<<<<

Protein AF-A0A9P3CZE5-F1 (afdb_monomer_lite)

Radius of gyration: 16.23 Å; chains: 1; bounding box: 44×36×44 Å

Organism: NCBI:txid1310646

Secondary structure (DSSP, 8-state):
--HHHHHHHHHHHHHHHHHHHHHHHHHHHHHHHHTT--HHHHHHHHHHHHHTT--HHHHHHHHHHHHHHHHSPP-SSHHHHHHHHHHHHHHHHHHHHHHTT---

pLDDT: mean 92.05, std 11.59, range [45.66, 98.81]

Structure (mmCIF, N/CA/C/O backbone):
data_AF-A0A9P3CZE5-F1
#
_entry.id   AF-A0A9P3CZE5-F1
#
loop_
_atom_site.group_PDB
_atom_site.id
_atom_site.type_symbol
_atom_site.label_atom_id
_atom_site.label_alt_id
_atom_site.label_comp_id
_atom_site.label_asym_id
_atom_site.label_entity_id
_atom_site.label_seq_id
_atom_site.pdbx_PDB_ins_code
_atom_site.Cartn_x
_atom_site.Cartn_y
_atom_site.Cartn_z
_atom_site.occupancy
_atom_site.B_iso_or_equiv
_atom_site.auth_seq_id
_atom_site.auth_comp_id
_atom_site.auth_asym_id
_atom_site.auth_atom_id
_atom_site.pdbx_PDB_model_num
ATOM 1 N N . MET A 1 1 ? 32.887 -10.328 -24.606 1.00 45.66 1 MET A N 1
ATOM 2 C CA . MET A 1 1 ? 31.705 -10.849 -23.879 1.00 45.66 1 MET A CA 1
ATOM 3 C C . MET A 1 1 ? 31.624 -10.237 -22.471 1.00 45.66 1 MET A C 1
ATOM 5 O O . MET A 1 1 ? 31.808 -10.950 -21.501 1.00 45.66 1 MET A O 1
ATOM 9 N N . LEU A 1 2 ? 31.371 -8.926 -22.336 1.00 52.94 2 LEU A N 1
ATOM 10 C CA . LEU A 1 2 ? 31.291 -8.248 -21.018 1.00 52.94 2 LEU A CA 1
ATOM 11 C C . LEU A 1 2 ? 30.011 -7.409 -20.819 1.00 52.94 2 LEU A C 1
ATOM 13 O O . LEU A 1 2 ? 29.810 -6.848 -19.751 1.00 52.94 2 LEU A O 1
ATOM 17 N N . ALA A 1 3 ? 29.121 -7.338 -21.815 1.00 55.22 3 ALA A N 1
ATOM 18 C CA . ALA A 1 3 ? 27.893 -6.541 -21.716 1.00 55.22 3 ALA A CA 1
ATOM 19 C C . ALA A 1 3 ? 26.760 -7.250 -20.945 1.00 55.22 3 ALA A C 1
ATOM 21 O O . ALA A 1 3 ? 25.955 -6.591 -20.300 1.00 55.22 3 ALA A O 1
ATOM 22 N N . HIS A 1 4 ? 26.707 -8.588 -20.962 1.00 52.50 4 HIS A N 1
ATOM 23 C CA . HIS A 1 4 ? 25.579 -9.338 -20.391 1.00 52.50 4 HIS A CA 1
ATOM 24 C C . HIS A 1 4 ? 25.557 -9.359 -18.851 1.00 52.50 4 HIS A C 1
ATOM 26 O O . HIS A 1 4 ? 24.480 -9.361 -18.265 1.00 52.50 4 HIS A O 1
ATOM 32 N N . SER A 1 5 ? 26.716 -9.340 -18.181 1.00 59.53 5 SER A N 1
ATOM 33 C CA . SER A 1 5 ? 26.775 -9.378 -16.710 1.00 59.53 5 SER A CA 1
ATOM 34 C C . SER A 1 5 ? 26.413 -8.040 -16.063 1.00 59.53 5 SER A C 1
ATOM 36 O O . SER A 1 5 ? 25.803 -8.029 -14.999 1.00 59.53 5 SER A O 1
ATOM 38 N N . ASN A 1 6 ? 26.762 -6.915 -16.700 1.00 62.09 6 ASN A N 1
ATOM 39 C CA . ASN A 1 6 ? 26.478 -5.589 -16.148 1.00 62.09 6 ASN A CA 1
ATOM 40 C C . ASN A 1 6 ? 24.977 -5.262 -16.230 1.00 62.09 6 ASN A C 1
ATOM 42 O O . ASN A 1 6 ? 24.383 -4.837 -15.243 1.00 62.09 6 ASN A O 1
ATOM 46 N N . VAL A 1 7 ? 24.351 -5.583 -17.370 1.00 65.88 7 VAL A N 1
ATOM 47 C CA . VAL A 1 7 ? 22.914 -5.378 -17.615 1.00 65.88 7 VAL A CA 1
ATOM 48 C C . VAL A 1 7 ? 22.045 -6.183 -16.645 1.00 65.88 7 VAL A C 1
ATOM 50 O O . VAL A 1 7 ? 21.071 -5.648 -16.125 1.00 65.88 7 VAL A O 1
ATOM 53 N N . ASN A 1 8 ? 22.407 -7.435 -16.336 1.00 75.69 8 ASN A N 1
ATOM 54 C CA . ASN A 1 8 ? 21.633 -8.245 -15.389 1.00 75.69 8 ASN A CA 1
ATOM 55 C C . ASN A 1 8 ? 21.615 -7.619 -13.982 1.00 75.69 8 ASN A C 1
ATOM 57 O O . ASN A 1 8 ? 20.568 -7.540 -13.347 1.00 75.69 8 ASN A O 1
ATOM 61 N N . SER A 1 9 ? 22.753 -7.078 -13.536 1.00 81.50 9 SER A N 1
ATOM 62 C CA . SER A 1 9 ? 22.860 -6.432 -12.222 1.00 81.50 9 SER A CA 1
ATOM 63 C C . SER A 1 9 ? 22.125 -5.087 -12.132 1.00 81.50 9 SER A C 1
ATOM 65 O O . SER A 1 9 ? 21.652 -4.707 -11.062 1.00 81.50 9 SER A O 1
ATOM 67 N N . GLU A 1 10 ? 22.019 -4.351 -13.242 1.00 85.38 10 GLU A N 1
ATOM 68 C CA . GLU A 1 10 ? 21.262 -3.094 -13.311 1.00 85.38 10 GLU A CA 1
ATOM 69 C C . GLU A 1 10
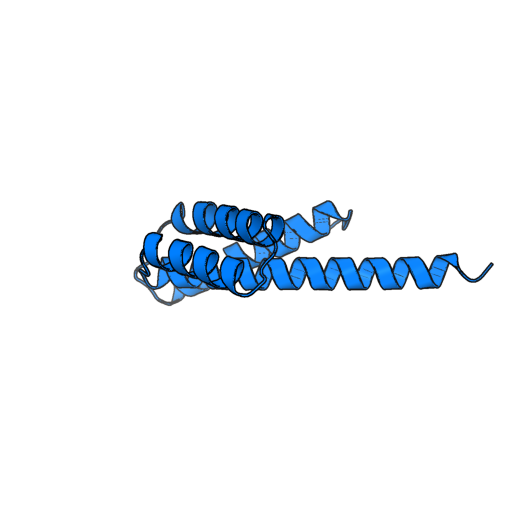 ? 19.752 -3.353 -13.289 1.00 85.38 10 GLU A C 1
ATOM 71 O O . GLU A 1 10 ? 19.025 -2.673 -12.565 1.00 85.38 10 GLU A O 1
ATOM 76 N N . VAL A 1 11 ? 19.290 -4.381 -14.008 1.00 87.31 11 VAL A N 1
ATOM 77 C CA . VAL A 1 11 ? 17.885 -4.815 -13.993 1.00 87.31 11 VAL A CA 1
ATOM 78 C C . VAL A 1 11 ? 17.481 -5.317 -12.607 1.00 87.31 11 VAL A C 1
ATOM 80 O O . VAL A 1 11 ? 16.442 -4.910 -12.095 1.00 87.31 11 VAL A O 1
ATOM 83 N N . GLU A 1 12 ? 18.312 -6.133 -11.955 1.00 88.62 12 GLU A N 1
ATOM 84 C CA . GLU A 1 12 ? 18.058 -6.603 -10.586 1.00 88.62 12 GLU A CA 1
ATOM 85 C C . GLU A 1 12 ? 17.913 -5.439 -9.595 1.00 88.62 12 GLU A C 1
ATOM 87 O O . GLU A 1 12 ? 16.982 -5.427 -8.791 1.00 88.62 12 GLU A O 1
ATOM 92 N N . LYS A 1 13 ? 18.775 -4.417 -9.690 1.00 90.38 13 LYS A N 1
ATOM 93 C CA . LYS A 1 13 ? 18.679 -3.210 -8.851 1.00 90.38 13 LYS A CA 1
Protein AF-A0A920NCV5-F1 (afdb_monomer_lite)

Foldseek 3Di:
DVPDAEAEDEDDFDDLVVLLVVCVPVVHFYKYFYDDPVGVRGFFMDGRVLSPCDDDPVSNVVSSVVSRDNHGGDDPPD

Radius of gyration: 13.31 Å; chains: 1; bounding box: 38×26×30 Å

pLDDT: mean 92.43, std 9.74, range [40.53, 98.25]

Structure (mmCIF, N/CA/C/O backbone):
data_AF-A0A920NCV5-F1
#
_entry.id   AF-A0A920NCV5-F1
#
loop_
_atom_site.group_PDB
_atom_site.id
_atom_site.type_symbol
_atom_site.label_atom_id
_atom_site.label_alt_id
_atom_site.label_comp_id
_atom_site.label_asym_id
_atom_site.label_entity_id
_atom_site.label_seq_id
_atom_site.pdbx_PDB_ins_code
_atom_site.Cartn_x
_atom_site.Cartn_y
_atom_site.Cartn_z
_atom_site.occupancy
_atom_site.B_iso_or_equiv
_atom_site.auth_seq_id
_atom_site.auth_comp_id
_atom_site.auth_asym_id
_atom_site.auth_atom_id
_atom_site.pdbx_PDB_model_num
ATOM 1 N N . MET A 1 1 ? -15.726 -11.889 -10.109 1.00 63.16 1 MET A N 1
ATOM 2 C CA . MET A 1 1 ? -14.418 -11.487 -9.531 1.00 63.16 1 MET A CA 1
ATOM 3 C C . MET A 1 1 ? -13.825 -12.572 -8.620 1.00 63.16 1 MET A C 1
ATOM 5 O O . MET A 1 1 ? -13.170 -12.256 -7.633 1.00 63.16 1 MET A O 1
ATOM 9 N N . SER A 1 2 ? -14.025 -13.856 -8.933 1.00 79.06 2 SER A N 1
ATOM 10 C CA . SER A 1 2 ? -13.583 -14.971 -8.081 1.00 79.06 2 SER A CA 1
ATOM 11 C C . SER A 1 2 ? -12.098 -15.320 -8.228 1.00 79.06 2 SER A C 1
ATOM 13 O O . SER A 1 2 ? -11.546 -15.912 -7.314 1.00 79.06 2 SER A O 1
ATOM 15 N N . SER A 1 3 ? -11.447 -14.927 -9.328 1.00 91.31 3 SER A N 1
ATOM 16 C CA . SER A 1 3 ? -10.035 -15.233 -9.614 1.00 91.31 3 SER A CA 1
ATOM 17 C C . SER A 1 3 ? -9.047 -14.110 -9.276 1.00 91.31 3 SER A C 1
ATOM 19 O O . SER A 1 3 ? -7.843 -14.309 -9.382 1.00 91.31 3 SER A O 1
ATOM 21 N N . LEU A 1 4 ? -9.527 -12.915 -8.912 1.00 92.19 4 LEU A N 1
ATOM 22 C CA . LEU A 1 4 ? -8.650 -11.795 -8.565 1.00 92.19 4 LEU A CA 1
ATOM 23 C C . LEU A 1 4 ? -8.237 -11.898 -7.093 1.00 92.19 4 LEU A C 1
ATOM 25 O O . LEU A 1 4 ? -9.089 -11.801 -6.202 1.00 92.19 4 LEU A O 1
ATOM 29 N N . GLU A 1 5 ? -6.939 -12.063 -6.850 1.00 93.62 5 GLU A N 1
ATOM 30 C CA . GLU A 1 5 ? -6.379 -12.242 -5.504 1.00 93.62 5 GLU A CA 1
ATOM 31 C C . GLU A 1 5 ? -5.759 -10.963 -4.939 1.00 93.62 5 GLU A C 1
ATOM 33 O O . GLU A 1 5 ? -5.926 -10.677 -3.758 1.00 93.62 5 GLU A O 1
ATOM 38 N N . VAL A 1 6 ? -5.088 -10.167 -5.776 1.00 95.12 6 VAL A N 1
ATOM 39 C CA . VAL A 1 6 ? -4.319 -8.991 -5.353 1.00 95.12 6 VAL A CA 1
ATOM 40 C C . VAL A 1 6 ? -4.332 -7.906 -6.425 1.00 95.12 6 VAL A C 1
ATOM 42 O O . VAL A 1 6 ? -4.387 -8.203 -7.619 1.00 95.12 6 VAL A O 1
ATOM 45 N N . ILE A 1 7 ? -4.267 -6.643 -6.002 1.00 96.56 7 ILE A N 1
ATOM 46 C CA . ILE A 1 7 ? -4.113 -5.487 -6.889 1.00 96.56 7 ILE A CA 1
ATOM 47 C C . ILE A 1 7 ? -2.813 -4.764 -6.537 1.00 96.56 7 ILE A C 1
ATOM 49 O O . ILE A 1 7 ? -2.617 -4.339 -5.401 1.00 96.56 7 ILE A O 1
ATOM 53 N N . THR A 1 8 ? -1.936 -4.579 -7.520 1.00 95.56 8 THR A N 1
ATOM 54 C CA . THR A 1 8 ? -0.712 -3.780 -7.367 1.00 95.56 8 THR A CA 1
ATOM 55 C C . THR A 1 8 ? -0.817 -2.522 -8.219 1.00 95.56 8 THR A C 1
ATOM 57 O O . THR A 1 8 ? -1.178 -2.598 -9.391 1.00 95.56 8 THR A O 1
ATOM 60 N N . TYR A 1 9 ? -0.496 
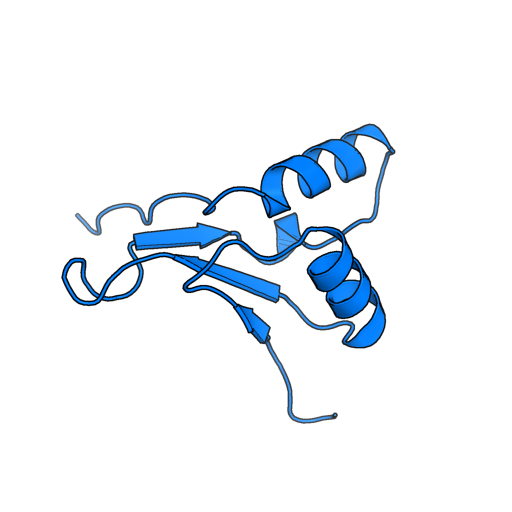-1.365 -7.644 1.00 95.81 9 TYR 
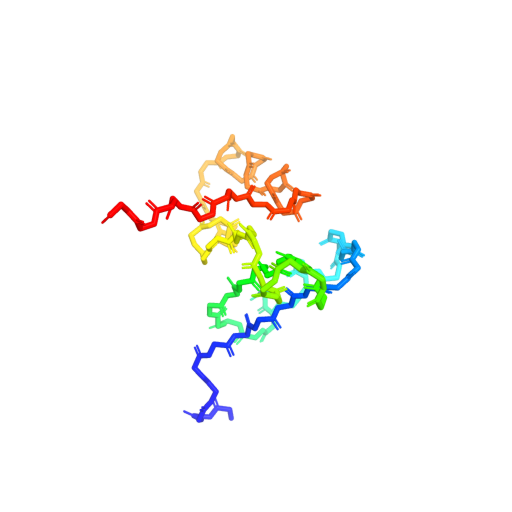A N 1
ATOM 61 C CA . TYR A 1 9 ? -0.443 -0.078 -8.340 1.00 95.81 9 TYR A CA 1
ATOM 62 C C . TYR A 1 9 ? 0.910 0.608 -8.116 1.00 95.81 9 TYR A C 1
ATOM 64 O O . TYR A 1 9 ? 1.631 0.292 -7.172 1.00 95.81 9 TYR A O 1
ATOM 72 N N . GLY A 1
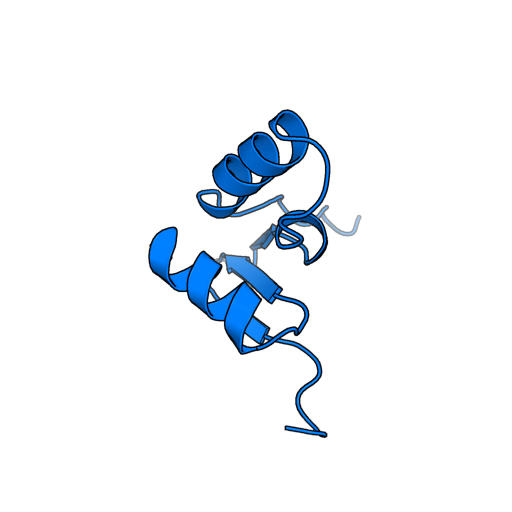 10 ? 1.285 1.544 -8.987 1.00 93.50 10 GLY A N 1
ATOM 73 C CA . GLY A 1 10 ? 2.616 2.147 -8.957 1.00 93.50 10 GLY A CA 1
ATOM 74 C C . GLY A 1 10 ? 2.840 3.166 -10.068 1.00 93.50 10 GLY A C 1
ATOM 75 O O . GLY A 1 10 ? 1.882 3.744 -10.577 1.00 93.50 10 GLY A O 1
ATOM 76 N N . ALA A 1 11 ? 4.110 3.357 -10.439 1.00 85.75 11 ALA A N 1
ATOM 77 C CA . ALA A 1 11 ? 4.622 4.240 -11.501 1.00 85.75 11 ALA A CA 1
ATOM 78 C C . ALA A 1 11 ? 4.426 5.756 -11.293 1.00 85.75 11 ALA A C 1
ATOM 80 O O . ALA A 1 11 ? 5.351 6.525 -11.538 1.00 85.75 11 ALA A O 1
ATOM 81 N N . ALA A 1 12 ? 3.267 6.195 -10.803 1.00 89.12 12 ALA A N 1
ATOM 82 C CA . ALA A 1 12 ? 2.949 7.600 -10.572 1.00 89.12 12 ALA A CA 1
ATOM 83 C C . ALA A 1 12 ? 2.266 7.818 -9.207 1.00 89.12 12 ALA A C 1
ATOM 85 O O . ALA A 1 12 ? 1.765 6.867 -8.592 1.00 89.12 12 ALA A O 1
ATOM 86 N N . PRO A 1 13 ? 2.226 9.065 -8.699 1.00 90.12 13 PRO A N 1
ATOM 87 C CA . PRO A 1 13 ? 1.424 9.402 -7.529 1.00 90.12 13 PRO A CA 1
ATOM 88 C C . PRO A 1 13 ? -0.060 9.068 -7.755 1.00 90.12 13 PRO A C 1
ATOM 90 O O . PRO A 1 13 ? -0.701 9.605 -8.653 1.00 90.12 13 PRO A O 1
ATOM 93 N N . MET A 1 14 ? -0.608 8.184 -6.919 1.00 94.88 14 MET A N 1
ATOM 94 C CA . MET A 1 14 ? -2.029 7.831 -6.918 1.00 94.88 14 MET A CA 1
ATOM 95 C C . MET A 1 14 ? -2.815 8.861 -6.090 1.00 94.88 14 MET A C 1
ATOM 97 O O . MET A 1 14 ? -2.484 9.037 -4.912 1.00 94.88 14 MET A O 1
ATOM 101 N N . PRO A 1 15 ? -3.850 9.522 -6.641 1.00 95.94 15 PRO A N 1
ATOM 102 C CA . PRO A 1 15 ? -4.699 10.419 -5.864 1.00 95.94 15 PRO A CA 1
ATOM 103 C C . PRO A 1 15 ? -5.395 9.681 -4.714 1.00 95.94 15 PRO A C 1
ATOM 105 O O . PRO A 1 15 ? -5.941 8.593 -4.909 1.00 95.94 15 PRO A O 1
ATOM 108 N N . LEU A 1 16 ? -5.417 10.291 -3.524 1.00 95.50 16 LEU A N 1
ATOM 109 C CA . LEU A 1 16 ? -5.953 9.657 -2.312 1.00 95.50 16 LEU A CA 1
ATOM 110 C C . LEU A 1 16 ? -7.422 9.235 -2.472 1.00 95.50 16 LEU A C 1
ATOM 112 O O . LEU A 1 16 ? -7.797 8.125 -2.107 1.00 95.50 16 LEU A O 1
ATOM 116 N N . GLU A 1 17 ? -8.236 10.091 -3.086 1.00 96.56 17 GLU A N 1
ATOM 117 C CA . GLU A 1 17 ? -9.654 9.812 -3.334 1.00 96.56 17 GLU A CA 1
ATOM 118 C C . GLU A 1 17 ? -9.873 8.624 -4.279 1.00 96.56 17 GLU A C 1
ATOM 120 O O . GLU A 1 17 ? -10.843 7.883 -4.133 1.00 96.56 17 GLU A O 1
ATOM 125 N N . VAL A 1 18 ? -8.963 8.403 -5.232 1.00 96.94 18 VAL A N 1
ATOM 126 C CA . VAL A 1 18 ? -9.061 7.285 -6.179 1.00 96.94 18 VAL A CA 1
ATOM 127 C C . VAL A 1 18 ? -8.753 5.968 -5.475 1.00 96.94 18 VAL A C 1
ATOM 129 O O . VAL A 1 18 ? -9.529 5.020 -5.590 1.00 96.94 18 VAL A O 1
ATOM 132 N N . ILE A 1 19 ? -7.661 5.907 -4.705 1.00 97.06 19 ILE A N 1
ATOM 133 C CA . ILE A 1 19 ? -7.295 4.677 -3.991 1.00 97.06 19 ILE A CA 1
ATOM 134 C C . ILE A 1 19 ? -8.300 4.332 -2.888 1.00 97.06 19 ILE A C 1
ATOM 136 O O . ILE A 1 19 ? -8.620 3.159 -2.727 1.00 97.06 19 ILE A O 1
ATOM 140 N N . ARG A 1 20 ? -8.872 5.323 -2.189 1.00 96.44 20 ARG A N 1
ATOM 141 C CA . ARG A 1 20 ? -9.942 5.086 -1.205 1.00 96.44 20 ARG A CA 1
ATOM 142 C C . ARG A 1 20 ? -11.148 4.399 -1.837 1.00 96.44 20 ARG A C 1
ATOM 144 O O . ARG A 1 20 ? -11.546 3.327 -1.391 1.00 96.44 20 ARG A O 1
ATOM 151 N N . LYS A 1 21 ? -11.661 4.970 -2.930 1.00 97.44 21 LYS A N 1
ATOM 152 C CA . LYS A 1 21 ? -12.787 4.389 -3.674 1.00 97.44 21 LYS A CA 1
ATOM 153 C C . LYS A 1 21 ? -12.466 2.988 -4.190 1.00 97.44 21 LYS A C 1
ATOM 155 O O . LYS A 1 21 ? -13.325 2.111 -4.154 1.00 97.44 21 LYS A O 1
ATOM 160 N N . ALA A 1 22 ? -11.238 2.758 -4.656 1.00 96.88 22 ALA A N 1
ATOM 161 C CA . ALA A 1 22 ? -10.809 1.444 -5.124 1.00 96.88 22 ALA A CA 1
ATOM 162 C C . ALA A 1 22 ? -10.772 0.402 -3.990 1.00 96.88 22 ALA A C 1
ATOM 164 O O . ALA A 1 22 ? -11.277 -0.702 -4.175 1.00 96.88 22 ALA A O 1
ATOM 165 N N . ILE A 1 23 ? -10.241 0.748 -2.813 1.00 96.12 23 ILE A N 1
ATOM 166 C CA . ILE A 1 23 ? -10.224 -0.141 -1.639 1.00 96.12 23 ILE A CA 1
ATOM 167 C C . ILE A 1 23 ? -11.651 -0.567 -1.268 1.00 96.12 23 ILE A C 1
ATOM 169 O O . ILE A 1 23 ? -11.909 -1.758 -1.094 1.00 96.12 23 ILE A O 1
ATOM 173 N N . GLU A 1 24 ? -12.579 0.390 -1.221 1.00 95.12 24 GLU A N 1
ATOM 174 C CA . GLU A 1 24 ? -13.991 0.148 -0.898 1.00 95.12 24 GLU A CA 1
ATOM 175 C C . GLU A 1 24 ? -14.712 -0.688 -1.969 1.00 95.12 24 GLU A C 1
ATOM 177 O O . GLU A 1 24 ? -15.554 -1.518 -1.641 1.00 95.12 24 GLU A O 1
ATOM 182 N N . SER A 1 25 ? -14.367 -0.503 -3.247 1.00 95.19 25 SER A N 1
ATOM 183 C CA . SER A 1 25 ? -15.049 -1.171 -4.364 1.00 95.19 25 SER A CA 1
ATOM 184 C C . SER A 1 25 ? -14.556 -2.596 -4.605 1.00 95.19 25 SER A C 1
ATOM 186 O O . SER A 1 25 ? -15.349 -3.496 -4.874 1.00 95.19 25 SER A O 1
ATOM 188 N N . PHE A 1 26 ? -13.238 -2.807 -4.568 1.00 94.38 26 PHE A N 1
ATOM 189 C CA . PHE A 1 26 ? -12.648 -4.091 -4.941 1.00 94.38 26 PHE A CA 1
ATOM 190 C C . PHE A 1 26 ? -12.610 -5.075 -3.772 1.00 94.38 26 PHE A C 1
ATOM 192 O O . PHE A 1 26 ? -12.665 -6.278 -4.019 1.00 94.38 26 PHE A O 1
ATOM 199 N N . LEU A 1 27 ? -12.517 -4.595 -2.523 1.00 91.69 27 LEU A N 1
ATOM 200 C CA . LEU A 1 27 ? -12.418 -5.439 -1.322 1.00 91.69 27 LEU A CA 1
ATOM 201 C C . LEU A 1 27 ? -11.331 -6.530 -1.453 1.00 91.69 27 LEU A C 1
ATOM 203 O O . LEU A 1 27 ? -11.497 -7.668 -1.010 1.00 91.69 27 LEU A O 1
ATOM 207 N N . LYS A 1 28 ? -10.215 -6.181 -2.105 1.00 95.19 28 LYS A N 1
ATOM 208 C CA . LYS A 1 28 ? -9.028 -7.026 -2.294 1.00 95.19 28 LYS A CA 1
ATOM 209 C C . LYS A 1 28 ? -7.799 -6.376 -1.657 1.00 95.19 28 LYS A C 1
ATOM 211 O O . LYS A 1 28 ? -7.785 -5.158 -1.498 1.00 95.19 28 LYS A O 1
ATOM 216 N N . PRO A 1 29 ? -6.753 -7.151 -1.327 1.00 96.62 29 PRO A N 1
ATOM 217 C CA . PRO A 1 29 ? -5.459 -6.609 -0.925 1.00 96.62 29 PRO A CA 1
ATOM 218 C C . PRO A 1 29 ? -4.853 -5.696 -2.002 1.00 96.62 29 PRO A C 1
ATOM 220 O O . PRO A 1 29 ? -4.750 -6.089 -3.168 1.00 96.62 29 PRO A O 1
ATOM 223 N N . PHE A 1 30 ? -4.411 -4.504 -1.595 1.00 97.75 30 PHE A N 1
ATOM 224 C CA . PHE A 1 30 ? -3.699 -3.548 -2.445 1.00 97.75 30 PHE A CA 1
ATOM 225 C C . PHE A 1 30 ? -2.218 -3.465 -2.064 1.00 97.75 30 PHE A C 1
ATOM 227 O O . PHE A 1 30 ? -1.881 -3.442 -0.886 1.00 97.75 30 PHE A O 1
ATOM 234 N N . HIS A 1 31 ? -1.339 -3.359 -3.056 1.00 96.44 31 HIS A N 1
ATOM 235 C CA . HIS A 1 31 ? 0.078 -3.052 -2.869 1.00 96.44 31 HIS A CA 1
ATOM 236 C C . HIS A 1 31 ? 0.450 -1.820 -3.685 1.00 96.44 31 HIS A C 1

>>>>

▶ **TASK**: The expected answer is an exact copy of the lines above, beginning at the line with "ATOM 71 O O" and ending at the line with "ATOM 83 N N", with both ends in.

▶ **THE ANSWER**:
ATOM 71 O O . GLU A 1 10 ? 19.025 -2.673 -12.565 1.00 85.38 10 GLU A O 1
ATOM 76 N N . VAL A 1 11 ? 19.290 -4.381 -14.008 1.00 87.31 11 VAL A N 1
ATOM 77 C CA . VAL A 1 11 ? 17.885 -4.815 -13.993 1.00 87.31 11 VAL A CA 1
ATOM 78 C C . VAL A 1 11 ? 17.481 -5.317 -12.607 1.00 87.31 11 VAL A C 1
ATOM 80 O O . VAL A 1 11 ? 16.442 -4.910 -12.095 1.00 87.31 11 VAL A O 1
ATOM 83 N N . GLU A 1 12 ? 18.312 -6.133 -11.955 1.00 88.62 12 GLU A N 1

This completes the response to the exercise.